The #showyourstripes campaign takes place every year on June 21st and is inspired by data visualisations created by Ed Hawkins, a climate researcher at the University of Reading in the United Kingdom and lead author of the Intergovernmental Panel on Climate Change’s (IPCC) Sixth Assessment Report. He developed the “warming stripes” graphic, a collection of visual representations of temperature changes measured in each country over the past 100 years or more. Each stripe represents the temperature of that respective country, calculated as an annual average. For most countries, the stripes start in the year 1901 and end in 2018. For the United Kingdom, the United States of America, Switzerland, and Germany, the data begins in the late 19th century.

Climate changes and global temperature warming are not just future issues but also present concerns. And our recent as well as distant past can provide us with clues for addressing them.

A Race Against Time and a Final Call to Respect the 1.5°C Threshold

The choices we make and the actions we implement in this decade will have an impact in the near future and even for the next millennium. This synthesis indicates that we are approaching “irreversible” levels of global warming with catastrophic consequences, and that “now or never” is the moment to take drastic measures to reduce greenhouse gas emissions in order to avoid potential disaster.

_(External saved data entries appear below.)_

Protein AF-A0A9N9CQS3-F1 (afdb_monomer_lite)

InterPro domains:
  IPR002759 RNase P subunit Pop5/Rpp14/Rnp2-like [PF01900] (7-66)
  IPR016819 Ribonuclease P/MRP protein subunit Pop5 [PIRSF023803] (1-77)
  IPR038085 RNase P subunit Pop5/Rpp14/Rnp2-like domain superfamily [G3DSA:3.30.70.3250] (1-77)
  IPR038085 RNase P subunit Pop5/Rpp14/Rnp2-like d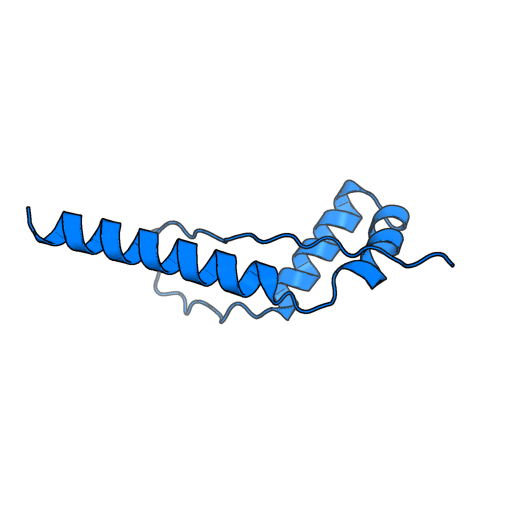omain superfamily [SSF160350] (1-74)

Organism: NCBI:txid1433469

Foldseek 3Di:
DDDDDADDDDDDDDDDCPVDDPDPPPDDDPVVVVVVVLVVQCVVPNPVSSVVCVPRPDDDDPPVVVVVVVVVVVVVVVVVVVVVD

Secondary structure (DSSP, 8-state):
---PPP-------PPP-------------HHHHHHHHHHHHHHHHHHHHHHHHTTTS----HHHHHHHHHHHHHHHHHHHHHHT-

pLDDT: mean 79.53, std 11.98, range [51.5, 96.94]

Structure (mmCIF, N/CA/C/O backbone):
data_AF-A0A9N9CQS3-F1
#
_entry.id   AF-A0A9N9CQS3-F1
#
loop_
_atom_site.group_PDB
_atom_site.id
_atom_site.type_symbol
_atom_site.label_atom_id
_atom_site.label_alt_id
_atom_site.label_comp_id
_atom_site.label_asym_id
_atom_site.label_entity_id
_atom_site.label_seq_id
_atom_site.pdbx_PDB_ins_code
_atom_site.Cartn_x
_atom_site.Cartn_y
_atom_site.Cartn_z
_atom_site.occupancy
_atom_site.B_iso_or_equiv
_atom_site.auth_seq_id
_atom_site.auth_comp_id
_atom_site.auth_asym_id
_atom_site.auth_atom_id
_atom_site.pdbx_PDB_model_num
ATOM 1 N N . MET A 1 1 ? 15.546 25.068 -8.816 1.00 60.31 1 MET A N 1
ATOM 2 C CA . MET A 1 1 ? 15.567 24.020 -7.767 1.00 60.31 1 MET A CA 1
ATOM 3 C C . MET A 1 1 ? 14.471 23.011 -8.063 1.00 60.31 1 MET A C 1
ATOM 5 O O . MET A 1 1 ? 13.356 23.438 -8.330 1.00 60.31 1 MET A O 1
ATOM 9 N N . VAL A 1 2 ? 14.768 21.710 -8.041 1.00 82.69 2 VAL A N 1
ATOM 10 C CA . VAL A 1 2 ? 13.784 20.645 -8.315 1.00 82.69 2 VAL A CA 1
ATOM 11 C C . VAL A 1 2 ? 13.652 19.773 -7.067 1.00 82.69 2 VAL A C 1
ATOM 13 O O . VAL A 1 2 ? 14.658 19.456 -6.440 1.00 82.69 2 VAL A O 1
ATOM 16 N N . ARG A 1 3 ? 12.418 19.432 -6.681 1.00 83.44 3 ARG A N 1
ATOM 17 C CA . ARG A 1 3 ? 12.093 18.618 -5.497 1.00 83.44 3 ARG A CA 1
ATOM 18 C C . ARG A 1 3 ? 11.326 17.368 -5.912 1.00 83.44 3 ARG A C 1
ATOM 20 O O . ARG A 1 3 ? 10.509 17.443 -6.830 1.00 83.44 3 ARG A O 1
ATOM 27 N N . LEU A 1 4 ? 11.538 16.256 -5.212 1.00 74.81 4 LEU A N 1
ATOM 28 C CA . LEU A 1 4 ? 10.735 15.046 -5.393 1.00 74.81 4 LEU A CA 1
ATOM 29 C C . LEU A 1 4 ? 9.329 15.268 -4.815 1.00 74.81 4 LEU A C 1
ATOM 31 O O . LEU A 1 4 ? 9.166 15.852 -3.742 1.00 74.81 4 LEU A O 1
ATOM 35 N N . LYS A 1 5 ? 8.300 14.854 -5.559 1.00 80.94 5 LYS A N 1
ATOM 36 C CA . LYS A 1 5 ? 6.903 14.902 -5.114 1.00 80.94 5 LYS A CA 1
ATOM 37 C C . LYS A 1 5 ? 6.468 13.498 -4.706 1.00 80.94 5 LYS A C 1
ATOM 39 O O . LYS A 1 5 ? 6.405 12.616 -5.555 1.00 80.94 5 LYS A O 1
ATOM 44 N N . HIS A 1 6 ? 6.143 13.320 -3.430 1.00 76.94 6 HIS A N 1
ATOM 45 C CA . HIS A 1 6 ? 5.570 12.077 -2.916 1.00 76.94 6 HIS A CA 1
ATOM 46 C C . HIS A 1 6 ? 4.066 12.016 -3.212 1.00 76.94 6 HIS A C 1
ATOM 48 O O . HIS A 1 6 ? 3.385 13.044 -3.164 1.00 76.94 6 HIS A O 1
ATOM 54 N N . ARG A 1 7 ? 3.563 10.817 -3.524 1.00 79.44 7 ARG A N 1
ATOM 55 C CA . ARG A 1 7 ? 2.133 10.508 -3.644 1.00 79.44 7 ARG A CA 1
ATOM 56 C C . ARG A 1 7 ? 1.795 9.411 -2.646 1.00 79.44 7 ARG A C 1
ATOM 58 O O . ARG A 1 7 ? 2.592 8.495 -2.470 1.00 79.44 7 ARG A O 1
ATOM 65 N N . TRP A 1 8 ? 0.632 9.524 -2.025 1.00 81.62 8 TRP A N 1
ATOM 66 C CA . TRP A 1 8 ? 0.181 8.632 -0.962 1.00 81.62 8 TRP A CA 1
ATOM 67 C C . TRP A 1 8 ? -1.065 7.904 -1.423 1.00 81.62 8 TRP A C 1
ATOM 69 O O . TRP A 1 8 ? -1.880 8.485 -2.139 1.00 81.62 8 TRP A O 1
ATOM 79 N N . ILE A 1 9 ? -1.174 6.641 -1.032 1.00 81.56 9 ILE A N 1
ATOM 80 C CA . ILE A 1 9 ? -2.309 5.781 -1.345 1.00 81.56 9 ILE A CA 1
ATOM 81 C C . ILE A 1 9 ? -2.843 5.287 -0.008 1.00 81.56 9 ILE A C 1
ATOM 83 O O . ILE A 1 9 ? -2.082 4.736 0.787 1.00 81.56 9 ILE A O 1
ATOM 87 N N . LEU A 1 10 ? -4.126 5.532 0.232 1.00 84.19 10 LEU A N 1
ATOM 88 C CA . LEU A 1 10 ? -4.872 4.946 1.334 1.00 84.19 10 LEU A CA 1
ATOM 89 C C . LEU A 1 10 ? -5.677 3.774 0.774 1.00 84.19 10 LEU A C 1
ATOM 91 O O . LEU A 1 10 ? -6.239 3.891 -0.315 1.00 84.19 10 LEU A O 1
ATOM 95 N N . PHE A 1 11 ? -5.697 2.657 1.488 1.00 84.50 11 PHE A N 1
ATOM 96 C CA . PHE A 1 11 ? -6.518 1.503 1.148 1.00 84.50 11 PHE A CA 1
ATOM 97 C C . PHE A 1 11 ? -7.019 0.846 2.431 1.00 84.50 11 PHE A C 1
ATOM 99 O O . PHE A 1 11 ? -6.376 0.950 3.476 1.00 84.50 11 PHE A O 1
ATOM 106 N N . GLU A 1 12 ? -8.151 0.168 2.318 1.00 85.19 12 GLU A N 1
ATOM 107 C CA . GLU A 1 12 ? -8.800 -0.582 3.386 1.00 85.19 12 GLU A CA 1
ATOM 108 C C . GLU A 1 12 ? -8.926 -2.045 2.950 1.00 85.19 12 GLU A C 1
ATOM 110 O O . GLU A 1 12 ? -9.118 -2.336 1.766 1.00 85.19 12 GLU A O 1
ATOM 115 N N . THR A 1 13 ? -8.771 -2.972 3.894 1.00 82.50 13 THR A N 1
ATOM 116 C CA . THR A 1 13 ? -8.966 -4.407 3.666 1.00 82.50 13 THR A CA 1
ATOM 117 C C . THR A 1 13 ? -10.234 -4.854 4.376 1.00 82.50 13 THR A C 1
ATOM 119 O O . THR A 1 13 ? -10.261 -4.894 5.604 1.00 82.50 13 THR A O 1
ATOM 122 N N . LEU A 1 14 ? -11.257 -5.200 3.600 1.00 84.56 14 LEU A N 1
ATOM 123 C CA . LEU A 1 14 ? -12.525 -5.715 4.106 1.00 84.56 14 LEU A CA 1
ATOM 124 C C . LEU A 1 14 ? -12.464 -7.243 4.159 1.00 84.56 14 LEU A C 1
ATOM 126 O O . LEU A 1 14 ? -12.140 -7.886 3.157 1.00 84.56 14 LEU A O 1
ATOM 130 N N . PHE A 1 15 ? -12.767 -7.813 5.322 1.00 82.25 15 PHE A N 1
ATOM 131 C CA . PHE A 1 15 ? -12.898 -9.255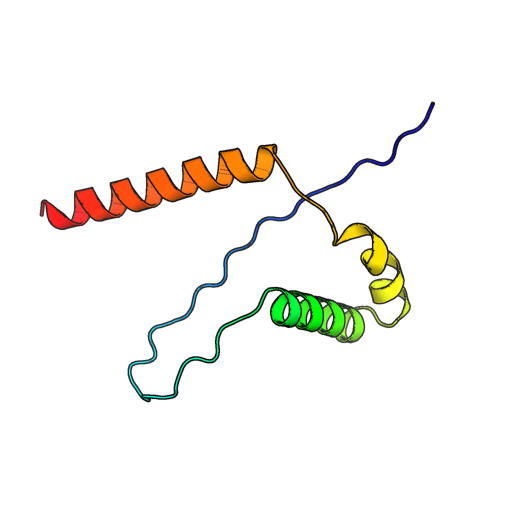 5.506 1.00 82.25 15 PHE A CA 1
ATOM 132 C C . PHE A 1 15 ? -14.381 -9.601 5.584 1.00 82.25 15 PHE A C 1
ATOM 134 O O . PHE A 1 15 ? -15.132 -8.949 6.301 1.00 82.25 15 PHE A O 1
ATOM 141 N N . GLU A 1 16 ? -14.8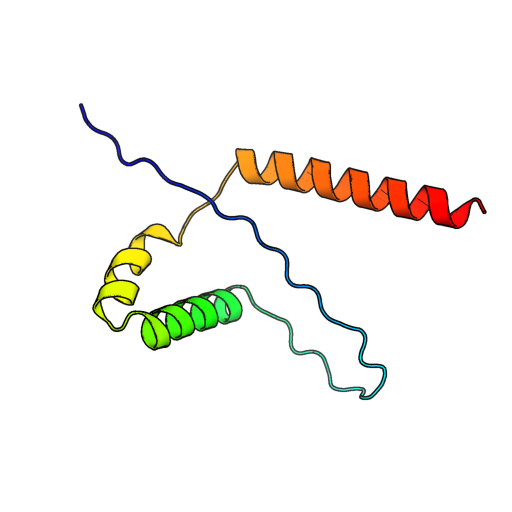05 -10.608 4.828 1.00 82.62 16 GLU A N 1
ATOM 142 C CA . GLU A 1 16 ? -16.163 -11.132 4.931 1.00 82.62 16 GLU A CA 1
ATOM 143 C C . GLU A 1 16 ? -16.236 -12.101 6.116 1.00 82.62 16 GLU A C 1
ATOM 145 O O . GLU A 1 16 ? -15.371 -12.974 6.253 1.00 82.62 16 GLU A O 1
ATOM 150 N N . ASP A 1 17 ? -17.270 -11.970 6.951 1.00 69.81 17 ASP A N 1
ATOM 151 C CA . ASP A 1 17 ? -17.531 -12.871 8.075 1.00 69.81 17 ASP A CA 1
ATOM 152 C C . ASP A 1 17 ? -17.962 -14.249 7.555 1.00 69.81 17 ASP A C 1
ATOM 154 O O . ASP A 1 17 ? -19.136 -14.631 7.533 1.00 69.81 17 ASP A O 1
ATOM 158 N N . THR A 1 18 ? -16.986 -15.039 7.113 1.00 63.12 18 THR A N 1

The next IPCC report is expected in 2030, which means that with the publication of the IPCC AR6 report, there’s still a chance to keep the global average temperature increase under 1.5°C compared to the pre-industrial period. The fundamental physics of climate change are well understood, and the effects of climate change are highly visible, suggesting that we might have IPCC reports appearing even earlier than 2030, serving as a scientific basis for decision-makers in the upcoming critical period.

Climate stripes of the planet, of Europe, Romania and Bucharest

Additionally, with the Climate Data Store – ERA5 Explorer service provided by Copernicus, we can experiment and observe the warming stripes that offer an overview of the annual temperature trends in cities across Romania for the period 1979-2020.

The colour of each stripe represents the temperature anomaly for a specific year, indicating how much warmer (red) or cooler (blue) that year was compared to the long-term reference period of 1981-2010.